Perhaps the failure of this series to create that kind of
substructure is a mirror of the failure of Halston himself to do that. Perhaps he was depleted – by drugs, by his
own failure to integrate his ambitions with what he was truly capable of doing,
and perhaps ultimately by his failure to introspect. He remained focused, as so many artists are,
on the surface – the surface of the cloth, how it draped, and how it moved with
the person wearing it – and ultimately on the surface of the ocean – how the
waves and the colors created a kind of awesome beauty – that he didn’t weave
the kind of integrated story that might have allowed the threads to create a
more coherent tapestry.
So I am left wondering whose job it is to do the weaving. In my field, despite the inordinate attention
we pay to training, it is ultimately the patient who is the best predictor of
the outcome of a treatment. Could it be
that someone this complex outdoes the capacity of the writers to create a
satisfying narrative? Or is the
dissatisfaction in the narrative a way of communicating something essential
about the experience of the subject? Was
these something about Halston’s experience that was ultimately communicated by
the failure of the narrative to coalesce?
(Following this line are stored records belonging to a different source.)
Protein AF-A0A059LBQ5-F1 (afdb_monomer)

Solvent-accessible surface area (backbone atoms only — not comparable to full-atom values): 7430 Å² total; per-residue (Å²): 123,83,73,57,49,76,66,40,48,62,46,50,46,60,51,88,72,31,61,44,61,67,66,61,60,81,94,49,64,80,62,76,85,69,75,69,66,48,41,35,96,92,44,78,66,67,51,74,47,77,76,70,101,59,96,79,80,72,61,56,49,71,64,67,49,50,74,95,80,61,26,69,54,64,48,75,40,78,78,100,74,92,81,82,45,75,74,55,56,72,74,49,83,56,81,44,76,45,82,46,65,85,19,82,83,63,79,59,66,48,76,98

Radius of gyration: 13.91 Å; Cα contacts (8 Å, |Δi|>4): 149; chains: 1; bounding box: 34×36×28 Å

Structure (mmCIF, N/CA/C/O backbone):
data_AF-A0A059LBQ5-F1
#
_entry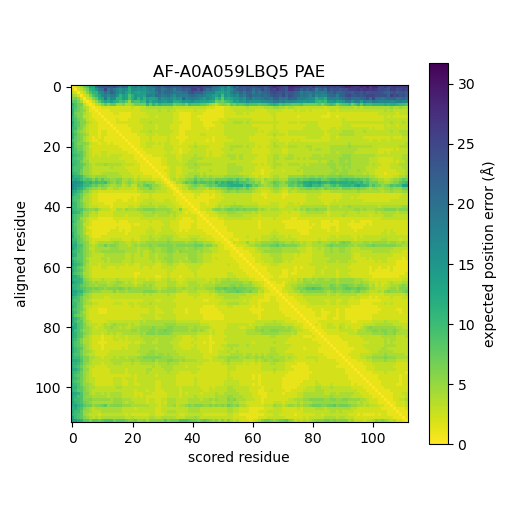.id   AF-A0A059LBQ5-F1
#
loop_
_atom_site.group_PDB
_atom_site.id
_atom_site.type_symbol
_atom_site.label_atom_id
_atom_site.label_alt_id
_atom_site.label_comp_id
_atom_site.label_asym_id
_atom_site.label_entity_id
_atom_site.label_seq_id
_atom_site.pdbx_PDB_ins_code
_atom_site.Cartn_x
_atom_site.Cartn_y
_atom_site.Cartn_z
_atom_site.occupancy
_atom_site.B_iso_or_equiv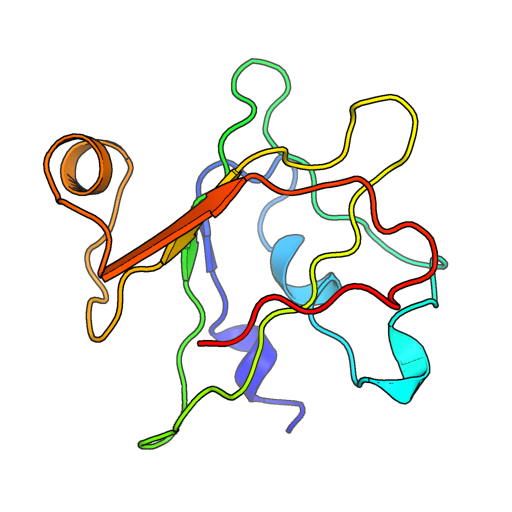
_atom_site.auth_seq_id
_atom_site.auth_comp_id
_atom_site.auth_asym_id
_atom_site.auth_atom_id
_atom_site.pdbx_PDB_model_num
ATOM 1 N N . MET A 1 1 ? -16.950 -11.754 -1.705 1.00 47.34 1 MET A N 1
ATOM 2 C CA . MET A 1 1 ? -15.485 -11.541 -1.753 1.00 47.34 1 MET A CA 1
ATOM 3 C C . MET A 1 1 ? -15.051 -10.774 -3.007 1.00 47.34 1 MET A C 1
ATOM 5 O O . MET A 1 1 ? -14.319 -9.813 -2.859 1.00 47.34 1 MET A O 1
ATOM 9 N N . TRP A 1 2 ? -15.573 -11.082 -4.202 1.00 42.34 2 TRP A N 1
ATOM 10 C CA . TRP A 1 2 ? -15.228 -10.383 -5.460 1.00 42.34 2 TRP A CA 1
ATOM 11 C C . TRP A 1 2 ? -15.797 -8.956 -5.626 1.00 42.34 2 TRP A C 1
ATOM 13 O O . TRP A 1 2 ? -15.278 -8.169 -6.407 1.00 42.34 2 TRP A O 1
ATOM 23 N N . THR A 1 3 ? -16.832 -8.578 -4.871 1.00 46.38 3 THR A N 1
ATOM 24 C CA . THR A 1 3 ? -17.451 -7.241 -4.969 1.00 46.38 3 THR A CA 1
ATOM 25 C C . THR A 1 3 ? -16.657 -6.137 -4.252 1.00 46.38 3 THR A C 1
ATOM 27 O O . THR A 1 3 ? -16.840 -4.967 -4.575 1.00 46.38 3 THR A O 1
ATOM 30 N N . LEU A 1 4 ? -15.757 -6.485 -3.316 1.00 53.12 4 LEU A N 1
ATOM 31 C CA . LEU A 1 4 ? -14.994 -5.512 -2.509 1.00 53.12 4 LEU A CA 1
ATOM 32 C C . LEU A 1 4 ? -13.938 -4.747 -3.324 1.00 53.12 4 LEU A C 1
ATOM 34 O O . LEU A 1 4 ? -13.697 -3.571 -3.069 1.00 53.12 4 LEU A O 1
ATOM 38 N N . MET A 1 5 ? -13.340 -5.389 -4.333 1.00 58.19 5 MET A N 1
ATOM 39 C CA . MET A 1 5 ? -12.264 -4.795 -5.140 1.00 58.19 5 MET A CA 1
ATOM 40 C C . MET A 1 5 ? -12.706 -3.569 -5.946 1.00 58.19 5 MET A C 1
ATOM 42 O O . MET A 1 5 ? -11.866 -2.761 -6.326 1.00 58.19 5 MET A O 1
ATOM 46 N N . ARG A 1 6 ? -14.011 -3.387 -6.197 1.00 65.50 6 ARG A N 1
ATOM 47 C CA . ARG A 1 6 ? -14.509 -2.216 -6.940 1.00 65.50 6 ARG A CA 1
ATOM 48 C C . ARG A 1 6 ? -14.378 -0.913 -6.148 1.00 65.50 6 ARG A C 1
ATOM 50 O O . ARG A 1 6 ? -14.306 0.144 -6.764 1.00 65.50 6 ARG A O 1
ATOM 57 N N . CYS A 1 7 ? -14.341 -0.987 -4.816 1.00 83.12 7 CYS A N 1
ATOM 58 C CA . CYS A 1 7 ? -14.319 0.188 -3.942 1.00 83.12 7 CYS A CA 1
ATOM 59 C C . CYS A 1 7 ? -12.907 0.573 -3.474 1.00 83.12 7 CYS A C 1
ATOM 61 O O . CYS A 1 7 ? -12.746 1.601 -2.814 1.00 83.12 7 CYS A O 1
ATOM 63 N N . VAL A 1 8 ? -11.892 -0.230 -3.810 1.00 92.81 8 VAL A N 1
ATOM 64 C CA . VAL A 1 8 ? -10.492 0.151 -3.608 1.00 92.81 8 VAL A CA 1
ATOM 65 C C . VAL A 1 8 ? -10.146 1.272 -4.585 1.00 92.81 8 VAL A C 1
ATOM 67 O O . VAL A 1 8 ? -10.479 1.208 -5.777 1.00 92.81 8 VAL A O 1
ATOM 70 N N . ARG A 1 9 ? -9.507 2.311 -4.049 1.00 94.50 9 ARG A N 1
ATOM 71 C CA . ARG A 1 9 ? -9.043 3.488 -4.786 1.00 94.50 9 ARG A CA 1
ATOM 72 C C . ARG A 1 9 ? -7.589 3.752 -4.435 1.00 94.50 9 ARG A C 1
ATOM 74 O O . ARG A 1 9 ? -7.168 3.443 -3.321 1.00 94.50 9 ARG A O 1
ATOM 81 N N . CYS A 1 10 ? -6.860 4.351 -5.363 1.00 96.88 10 CYS A N 1
ATOM 82 C CA . CYS A 1 10 ? -5.484 4.747 -5.149 1.00 96.88 10 CYS A CA 1
ATOM 83 C C . CYS A 1 10 ? -5.246 6.138 -5.738 1.00 96.88 10 CYS A C 1
ATOM 85 O O . CYS A 1 10 ? -5.749 6.444 -6.818 1.00 96.88 10 CYS A O 1
ATOM 87 N N . LEU A 1 11 ? -4.520 6.984 -5.009 1.00 97.56 11 LEU A N 1
ATOM 88 C CA . LEU A 1 11 ? -3.951 8.211 -5.554 1.00 97.56 11 LEU A CA 1
ATOM 89 C C . LEU A 1 11 ? -2.528 7.932 -6.033 1.00 97.56 11 LEU A C 1
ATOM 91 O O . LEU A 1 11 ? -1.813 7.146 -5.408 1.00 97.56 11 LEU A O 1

Was he feeling that he was at the mercy of the corporate world and
somehow unable to see his own role in his undoing? Would it have been false to have him
articulate something that was beyond his ken? Perhaps we are, like so many in his life, left
to put together the pieces and to clean up after the mess that he has created.
If Ray Kroc's life wasn't as dastardly as it was depicted as being in The Founder, I think we learned something about corporations and corporate greed. This series, in contrast, did not teach us as much as it might have about personal greed, and the hunger behind it. We came close to understanding the pathos of personal hunger in the third episode, but the series couldn't quite master just how darkly that very human vulnerability may have been expressed in the life of someone who flew as close to the sun as Halston did.